● WHAT IS EXPECTED: Find the line with "OM 20 C C ." and the line with "ATOM 41 O O" in the entries below; output exactly those two lines, every line between them, and no others.

------------

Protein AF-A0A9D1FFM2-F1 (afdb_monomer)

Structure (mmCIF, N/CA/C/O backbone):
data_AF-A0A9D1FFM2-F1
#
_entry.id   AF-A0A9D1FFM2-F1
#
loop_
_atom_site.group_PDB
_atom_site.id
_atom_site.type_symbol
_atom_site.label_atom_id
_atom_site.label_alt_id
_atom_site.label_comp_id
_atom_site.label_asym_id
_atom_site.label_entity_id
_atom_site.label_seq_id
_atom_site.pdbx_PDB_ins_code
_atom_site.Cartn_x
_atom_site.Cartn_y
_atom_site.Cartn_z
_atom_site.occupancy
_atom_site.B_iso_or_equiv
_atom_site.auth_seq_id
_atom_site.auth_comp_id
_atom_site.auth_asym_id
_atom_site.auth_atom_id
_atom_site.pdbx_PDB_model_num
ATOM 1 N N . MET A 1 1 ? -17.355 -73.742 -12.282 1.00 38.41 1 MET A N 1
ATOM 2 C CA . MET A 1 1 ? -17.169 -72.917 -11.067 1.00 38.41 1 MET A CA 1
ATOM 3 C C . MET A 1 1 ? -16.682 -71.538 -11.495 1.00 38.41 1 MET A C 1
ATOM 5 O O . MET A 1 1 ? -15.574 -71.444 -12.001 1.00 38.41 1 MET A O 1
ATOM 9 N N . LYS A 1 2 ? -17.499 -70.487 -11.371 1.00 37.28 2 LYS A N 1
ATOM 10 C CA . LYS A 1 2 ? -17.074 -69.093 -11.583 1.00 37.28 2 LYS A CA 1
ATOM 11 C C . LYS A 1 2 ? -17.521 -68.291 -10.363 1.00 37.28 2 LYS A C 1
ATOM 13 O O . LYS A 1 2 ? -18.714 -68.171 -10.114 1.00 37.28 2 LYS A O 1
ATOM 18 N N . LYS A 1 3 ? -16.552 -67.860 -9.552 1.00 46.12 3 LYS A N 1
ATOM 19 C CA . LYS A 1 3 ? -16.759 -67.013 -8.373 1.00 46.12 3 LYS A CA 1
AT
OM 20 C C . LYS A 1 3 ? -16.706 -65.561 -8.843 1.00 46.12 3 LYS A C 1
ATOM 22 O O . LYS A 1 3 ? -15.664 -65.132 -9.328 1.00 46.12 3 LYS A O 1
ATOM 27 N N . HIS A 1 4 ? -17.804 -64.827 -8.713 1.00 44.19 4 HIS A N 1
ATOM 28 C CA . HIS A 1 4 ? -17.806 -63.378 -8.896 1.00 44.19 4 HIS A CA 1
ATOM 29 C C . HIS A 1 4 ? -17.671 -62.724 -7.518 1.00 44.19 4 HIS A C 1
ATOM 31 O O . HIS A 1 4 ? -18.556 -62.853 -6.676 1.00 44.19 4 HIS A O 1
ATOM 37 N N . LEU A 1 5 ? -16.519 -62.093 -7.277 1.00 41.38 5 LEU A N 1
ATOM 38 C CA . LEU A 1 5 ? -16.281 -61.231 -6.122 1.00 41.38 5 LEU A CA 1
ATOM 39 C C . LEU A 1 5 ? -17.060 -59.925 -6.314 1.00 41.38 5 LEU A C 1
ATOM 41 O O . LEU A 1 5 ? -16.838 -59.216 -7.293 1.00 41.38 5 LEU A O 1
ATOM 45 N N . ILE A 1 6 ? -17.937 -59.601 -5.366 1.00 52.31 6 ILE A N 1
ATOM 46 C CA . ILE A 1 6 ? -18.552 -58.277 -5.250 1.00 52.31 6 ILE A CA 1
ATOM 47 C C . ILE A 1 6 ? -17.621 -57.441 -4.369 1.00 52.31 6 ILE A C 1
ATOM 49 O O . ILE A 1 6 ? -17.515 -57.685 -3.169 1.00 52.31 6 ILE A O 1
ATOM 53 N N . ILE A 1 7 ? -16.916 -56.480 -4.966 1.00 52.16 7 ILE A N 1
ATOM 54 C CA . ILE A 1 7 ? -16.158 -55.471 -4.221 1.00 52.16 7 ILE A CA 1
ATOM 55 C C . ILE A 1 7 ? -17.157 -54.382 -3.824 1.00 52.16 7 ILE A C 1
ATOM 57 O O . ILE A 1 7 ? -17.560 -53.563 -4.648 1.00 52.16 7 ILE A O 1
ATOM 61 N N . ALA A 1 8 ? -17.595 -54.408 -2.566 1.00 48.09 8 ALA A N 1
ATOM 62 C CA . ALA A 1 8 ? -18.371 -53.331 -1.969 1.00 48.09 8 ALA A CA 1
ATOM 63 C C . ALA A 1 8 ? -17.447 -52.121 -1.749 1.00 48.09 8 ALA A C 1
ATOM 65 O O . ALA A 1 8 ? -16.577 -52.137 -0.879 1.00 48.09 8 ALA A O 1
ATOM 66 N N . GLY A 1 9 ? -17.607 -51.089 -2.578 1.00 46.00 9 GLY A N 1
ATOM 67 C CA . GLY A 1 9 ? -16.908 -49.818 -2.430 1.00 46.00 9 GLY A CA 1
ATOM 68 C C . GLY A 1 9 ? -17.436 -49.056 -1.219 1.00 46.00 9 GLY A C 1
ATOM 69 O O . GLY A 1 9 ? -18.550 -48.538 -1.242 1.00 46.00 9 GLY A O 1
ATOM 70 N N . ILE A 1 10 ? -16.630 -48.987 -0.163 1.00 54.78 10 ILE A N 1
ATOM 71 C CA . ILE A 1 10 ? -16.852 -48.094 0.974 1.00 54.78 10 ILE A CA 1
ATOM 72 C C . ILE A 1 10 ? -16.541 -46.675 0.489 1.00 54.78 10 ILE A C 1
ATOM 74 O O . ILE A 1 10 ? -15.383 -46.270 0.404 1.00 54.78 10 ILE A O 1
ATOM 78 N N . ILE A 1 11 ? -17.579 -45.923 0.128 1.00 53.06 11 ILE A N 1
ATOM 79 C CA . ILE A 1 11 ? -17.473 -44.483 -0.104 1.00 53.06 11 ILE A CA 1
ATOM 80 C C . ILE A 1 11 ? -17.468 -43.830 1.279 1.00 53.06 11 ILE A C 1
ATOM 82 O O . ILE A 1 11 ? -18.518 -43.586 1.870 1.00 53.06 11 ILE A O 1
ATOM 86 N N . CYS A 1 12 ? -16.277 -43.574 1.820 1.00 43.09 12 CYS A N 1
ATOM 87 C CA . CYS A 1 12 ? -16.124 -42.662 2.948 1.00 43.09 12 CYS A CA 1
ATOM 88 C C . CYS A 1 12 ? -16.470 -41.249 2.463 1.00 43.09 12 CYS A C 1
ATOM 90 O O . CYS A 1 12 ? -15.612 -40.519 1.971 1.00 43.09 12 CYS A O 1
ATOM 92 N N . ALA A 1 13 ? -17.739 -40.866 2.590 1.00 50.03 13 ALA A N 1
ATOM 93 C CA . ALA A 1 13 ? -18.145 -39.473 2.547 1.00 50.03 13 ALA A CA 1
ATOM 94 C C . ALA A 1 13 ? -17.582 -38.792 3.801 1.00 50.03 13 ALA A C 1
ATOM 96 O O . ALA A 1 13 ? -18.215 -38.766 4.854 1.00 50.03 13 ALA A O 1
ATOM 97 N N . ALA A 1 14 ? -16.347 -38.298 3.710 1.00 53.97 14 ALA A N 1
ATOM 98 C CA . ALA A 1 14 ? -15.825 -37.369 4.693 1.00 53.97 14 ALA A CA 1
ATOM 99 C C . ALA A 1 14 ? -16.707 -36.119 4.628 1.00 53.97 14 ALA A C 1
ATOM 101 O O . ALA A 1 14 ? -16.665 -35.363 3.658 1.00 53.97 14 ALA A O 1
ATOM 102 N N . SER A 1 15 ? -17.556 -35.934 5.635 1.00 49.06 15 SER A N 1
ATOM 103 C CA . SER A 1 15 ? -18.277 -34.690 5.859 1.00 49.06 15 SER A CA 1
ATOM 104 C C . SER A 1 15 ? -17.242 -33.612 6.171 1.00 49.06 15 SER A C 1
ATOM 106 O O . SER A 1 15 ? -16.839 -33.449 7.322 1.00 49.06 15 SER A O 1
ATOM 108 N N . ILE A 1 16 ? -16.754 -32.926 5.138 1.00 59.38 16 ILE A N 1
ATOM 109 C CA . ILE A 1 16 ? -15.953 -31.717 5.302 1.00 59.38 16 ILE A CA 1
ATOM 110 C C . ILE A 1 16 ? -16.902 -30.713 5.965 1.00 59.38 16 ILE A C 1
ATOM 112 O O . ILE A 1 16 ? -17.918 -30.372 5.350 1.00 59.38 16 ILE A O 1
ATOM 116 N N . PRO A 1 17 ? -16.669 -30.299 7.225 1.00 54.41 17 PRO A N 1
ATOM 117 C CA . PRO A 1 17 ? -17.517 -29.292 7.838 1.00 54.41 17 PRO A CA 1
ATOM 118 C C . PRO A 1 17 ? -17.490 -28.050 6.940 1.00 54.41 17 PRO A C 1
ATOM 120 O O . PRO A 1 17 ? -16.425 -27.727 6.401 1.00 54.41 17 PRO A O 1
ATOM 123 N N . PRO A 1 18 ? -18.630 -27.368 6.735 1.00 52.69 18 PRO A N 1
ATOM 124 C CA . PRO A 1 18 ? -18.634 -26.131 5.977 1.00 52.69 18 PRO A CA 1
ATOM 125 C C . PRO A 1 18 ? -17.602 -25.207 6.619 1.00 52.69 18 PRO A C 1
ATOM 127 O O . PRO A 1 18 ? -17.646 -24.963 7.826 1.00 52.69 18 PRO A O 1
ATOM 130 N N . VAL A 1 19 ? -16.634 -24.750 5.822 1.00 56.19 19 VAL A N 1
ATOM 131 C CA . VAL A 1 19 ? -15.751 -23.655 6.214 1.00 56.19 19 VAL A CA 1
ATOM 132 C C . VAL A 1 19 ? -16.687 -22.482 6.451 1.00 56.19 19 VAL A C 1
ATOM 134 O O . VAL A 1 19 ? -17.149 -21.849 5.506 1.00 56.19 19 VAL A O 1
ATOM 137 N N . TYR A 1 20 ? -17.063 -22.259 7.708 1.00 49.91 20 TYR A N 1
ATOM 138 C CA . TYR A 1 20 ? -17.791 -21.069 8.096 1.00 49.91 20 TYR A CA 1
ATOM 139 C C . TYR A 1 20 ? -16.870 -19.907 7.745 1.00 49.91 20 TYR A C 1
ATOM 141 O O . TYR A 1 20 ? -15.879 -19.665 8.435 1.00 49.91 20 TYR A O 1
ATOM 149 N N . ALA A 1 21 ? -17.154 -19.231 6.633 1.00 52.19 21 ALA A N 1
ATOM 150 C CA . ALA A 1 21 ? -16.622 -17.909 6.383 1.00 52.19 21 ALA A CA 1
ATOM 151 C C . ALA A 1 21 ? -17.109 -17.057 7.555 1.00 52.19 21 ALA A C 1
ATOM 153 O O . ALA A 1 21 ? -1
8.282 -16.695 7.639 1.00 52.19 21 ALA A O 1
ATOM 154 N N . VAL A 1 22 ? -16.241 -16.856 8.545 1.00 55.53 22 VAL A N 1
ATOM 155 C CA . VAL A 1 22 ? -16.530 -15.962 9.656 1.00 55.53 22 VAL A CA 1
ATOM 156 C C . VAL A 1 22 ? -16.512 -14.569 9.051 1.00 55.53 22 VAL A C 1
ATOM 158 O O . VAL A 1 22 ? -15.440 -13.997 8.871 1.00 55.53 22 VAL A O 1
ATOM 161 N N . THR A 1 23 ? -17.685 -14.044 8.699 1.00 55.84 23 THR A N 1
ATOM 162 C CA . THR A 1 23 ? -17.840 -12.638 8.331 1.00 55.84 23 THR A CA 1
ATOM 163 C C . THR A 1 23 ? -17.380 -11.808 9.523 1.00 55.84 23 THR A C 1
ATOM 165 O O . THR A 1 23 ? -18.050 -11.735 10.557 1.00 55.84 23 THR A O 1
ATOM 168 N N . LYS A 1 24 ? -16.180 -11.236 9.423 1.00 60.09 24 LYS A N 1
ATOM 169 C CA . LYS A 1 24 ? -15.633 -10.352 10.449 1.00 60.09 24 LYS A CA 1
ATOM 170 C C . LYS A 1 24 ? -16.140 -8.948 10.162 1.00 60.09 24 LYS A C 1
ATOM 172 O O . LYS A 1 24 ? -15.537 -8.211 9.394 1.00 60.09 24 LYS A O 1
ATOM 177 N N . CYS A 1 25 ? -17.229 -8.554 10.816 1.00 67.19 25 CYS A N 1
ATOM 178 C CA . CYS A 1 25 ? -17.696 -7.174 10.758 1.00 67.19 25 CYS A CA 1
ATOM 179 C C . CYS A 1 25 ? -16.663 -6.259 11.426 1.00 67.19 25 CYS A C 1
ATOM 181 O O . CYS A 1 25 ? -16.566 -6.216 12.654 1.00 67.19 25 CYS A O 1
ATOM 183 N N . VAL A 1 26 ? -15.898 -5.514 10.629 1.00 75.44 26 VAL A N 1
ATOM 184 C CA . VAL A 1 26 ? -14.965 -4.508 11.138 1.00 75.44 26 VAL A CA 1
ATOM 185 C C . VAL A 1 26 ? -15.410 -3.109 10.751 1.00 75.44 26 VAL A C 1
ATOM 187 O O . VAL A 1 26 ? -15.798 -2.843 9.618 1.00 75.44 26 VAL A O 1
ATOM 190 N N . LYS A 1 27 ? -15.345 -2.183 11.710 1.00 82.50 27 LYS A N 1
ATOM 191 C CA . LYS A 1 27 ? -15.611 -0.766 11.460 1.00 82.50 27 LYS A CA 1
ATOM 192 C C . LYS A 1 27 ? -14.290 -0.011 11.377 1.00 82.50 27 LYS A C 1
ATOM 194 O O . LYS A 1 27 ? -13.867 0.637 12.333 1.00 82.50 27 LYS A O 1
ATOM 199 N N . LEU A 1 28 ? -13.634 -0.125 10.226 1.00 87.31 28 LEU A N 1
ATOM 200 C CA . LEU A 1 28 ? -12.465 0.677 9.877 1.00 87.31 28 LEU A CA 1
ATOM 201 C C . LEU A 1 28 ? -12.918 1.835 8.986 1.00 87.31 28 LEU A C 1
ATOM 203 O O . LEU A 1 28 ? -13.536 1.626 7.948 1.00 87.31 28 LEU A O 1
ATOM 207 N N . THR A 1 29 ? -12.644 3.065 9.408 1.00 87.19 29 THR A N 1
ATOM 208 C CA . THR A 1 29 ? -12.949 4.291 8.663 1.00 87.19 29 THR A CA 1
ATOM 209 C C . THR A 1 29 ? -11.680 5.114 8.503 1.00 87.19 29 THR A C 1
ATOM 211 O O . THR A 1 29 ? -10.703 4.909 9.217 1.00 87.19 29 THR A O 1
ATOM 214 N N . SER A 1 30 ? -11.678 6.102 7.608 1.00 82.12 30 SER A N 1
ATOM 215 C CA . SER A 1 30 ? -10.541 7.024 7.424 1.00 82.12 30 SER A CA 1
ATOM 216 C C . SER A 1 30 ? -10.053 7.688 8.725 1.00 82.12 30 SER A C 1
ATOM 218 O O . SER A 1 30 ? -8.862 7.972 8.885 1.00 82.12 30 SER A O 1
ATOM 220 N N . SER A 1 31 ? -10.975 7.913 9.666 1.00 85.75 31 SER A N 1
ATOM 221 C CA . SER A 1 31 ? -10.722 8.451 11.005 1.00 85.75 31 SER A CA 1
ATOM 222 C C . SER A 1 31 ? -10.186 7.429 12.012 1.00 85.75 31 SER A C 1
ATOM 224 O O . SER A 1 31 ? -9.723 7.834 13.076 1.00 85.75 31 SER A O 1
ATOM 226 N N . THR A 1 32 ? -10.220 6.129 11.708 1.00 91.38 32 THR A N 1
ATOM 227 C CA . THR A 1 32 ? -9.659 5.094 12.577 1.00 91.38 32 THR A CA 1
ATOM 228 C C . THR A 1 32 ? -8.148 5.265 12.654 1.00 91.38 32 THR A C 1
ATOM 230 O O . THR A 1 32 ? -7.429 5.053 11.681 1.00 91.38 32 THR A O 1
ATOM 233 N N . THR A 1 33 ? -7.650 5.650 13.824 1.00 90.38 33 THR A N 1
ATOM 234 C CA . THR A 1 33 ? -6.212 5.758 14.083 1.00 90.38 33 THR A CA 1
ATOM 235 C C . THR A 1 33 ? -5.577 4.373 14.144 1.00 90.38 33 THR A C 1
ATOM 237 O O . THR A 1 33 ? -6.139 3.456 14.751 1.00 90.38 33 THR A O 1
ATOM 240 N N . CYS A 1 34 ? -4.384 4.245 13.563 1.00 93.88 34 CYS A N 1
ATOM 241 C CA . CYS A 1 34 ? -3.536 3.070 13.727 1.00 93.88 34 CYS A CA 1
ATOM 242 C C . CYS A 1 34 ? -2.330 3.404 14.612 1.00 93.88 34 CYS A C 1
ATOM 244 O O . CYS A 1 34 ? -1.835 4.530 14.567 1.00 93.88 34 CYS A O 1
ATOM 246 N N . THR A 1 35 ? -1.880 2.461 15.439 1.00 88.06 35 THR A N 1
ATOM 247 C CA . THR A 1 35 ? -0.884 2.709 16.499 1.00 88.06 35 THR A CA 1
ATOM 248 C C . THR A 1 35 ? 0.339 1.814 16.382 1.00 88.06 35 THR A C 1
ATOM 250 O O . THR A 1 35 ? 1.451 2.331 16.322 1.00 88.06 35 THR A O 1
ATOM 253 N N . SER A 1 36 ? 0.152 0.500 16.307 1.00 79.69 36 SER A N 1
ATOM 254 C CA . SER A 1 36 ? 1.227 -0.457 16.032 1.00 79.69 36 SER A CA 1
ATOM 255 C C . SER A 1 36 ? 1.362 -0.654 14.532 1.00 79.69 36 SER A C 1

------------

● YOUR SOLUTION:
OM 20 C C . LYS A 1 3 ? -16.706 -65.561 -8.843 1.00 46.12 3 LYS A C 1
ATOM 22 O O . LYS A 1 3 ? -15.664 -65.132 -9.328 1.00 46.12 3 LYS A O 1
ATOM 27 N N . HIS A 1 4 ? -17.804 -64.827 -8.713 1.00 44.19 4 HIS A N 1
ATOM 28 C CA . HIS A 1 4 ? -17.806 -63.378 -8.896 1.00 44.19 4 HIS A CA 1
ATOM 29 C C . HIS A 1 4 ? -17.671 -62.724 -7.518 1.00 44.19 4 HIS A C 1
ATOM 31 O O . HIS A 1 4 ? -18.556 -62.853 -6.676 1.00 44.19 4 HIS A O 1
ATOM 37 N N . LEU A 1 5 ? -16.519 -62.093 -7.277 1.00 41.38 5 LEU A N 1
ATOM 38 C CA . LEU A 1 5 ? -16.281 -61.231 -6.122 1.00 41.38 5 LEU A CA 1
ATOM 39 C C . LEU A 1 5 ? -17.060 -59.925 -6.314 1.00 41.38 5 LEU A C 1
ATOM 41 O O . LEU A 1 5 ? -16.838 -59.216 -7.293 1.00 41.38 5 LEU A O 1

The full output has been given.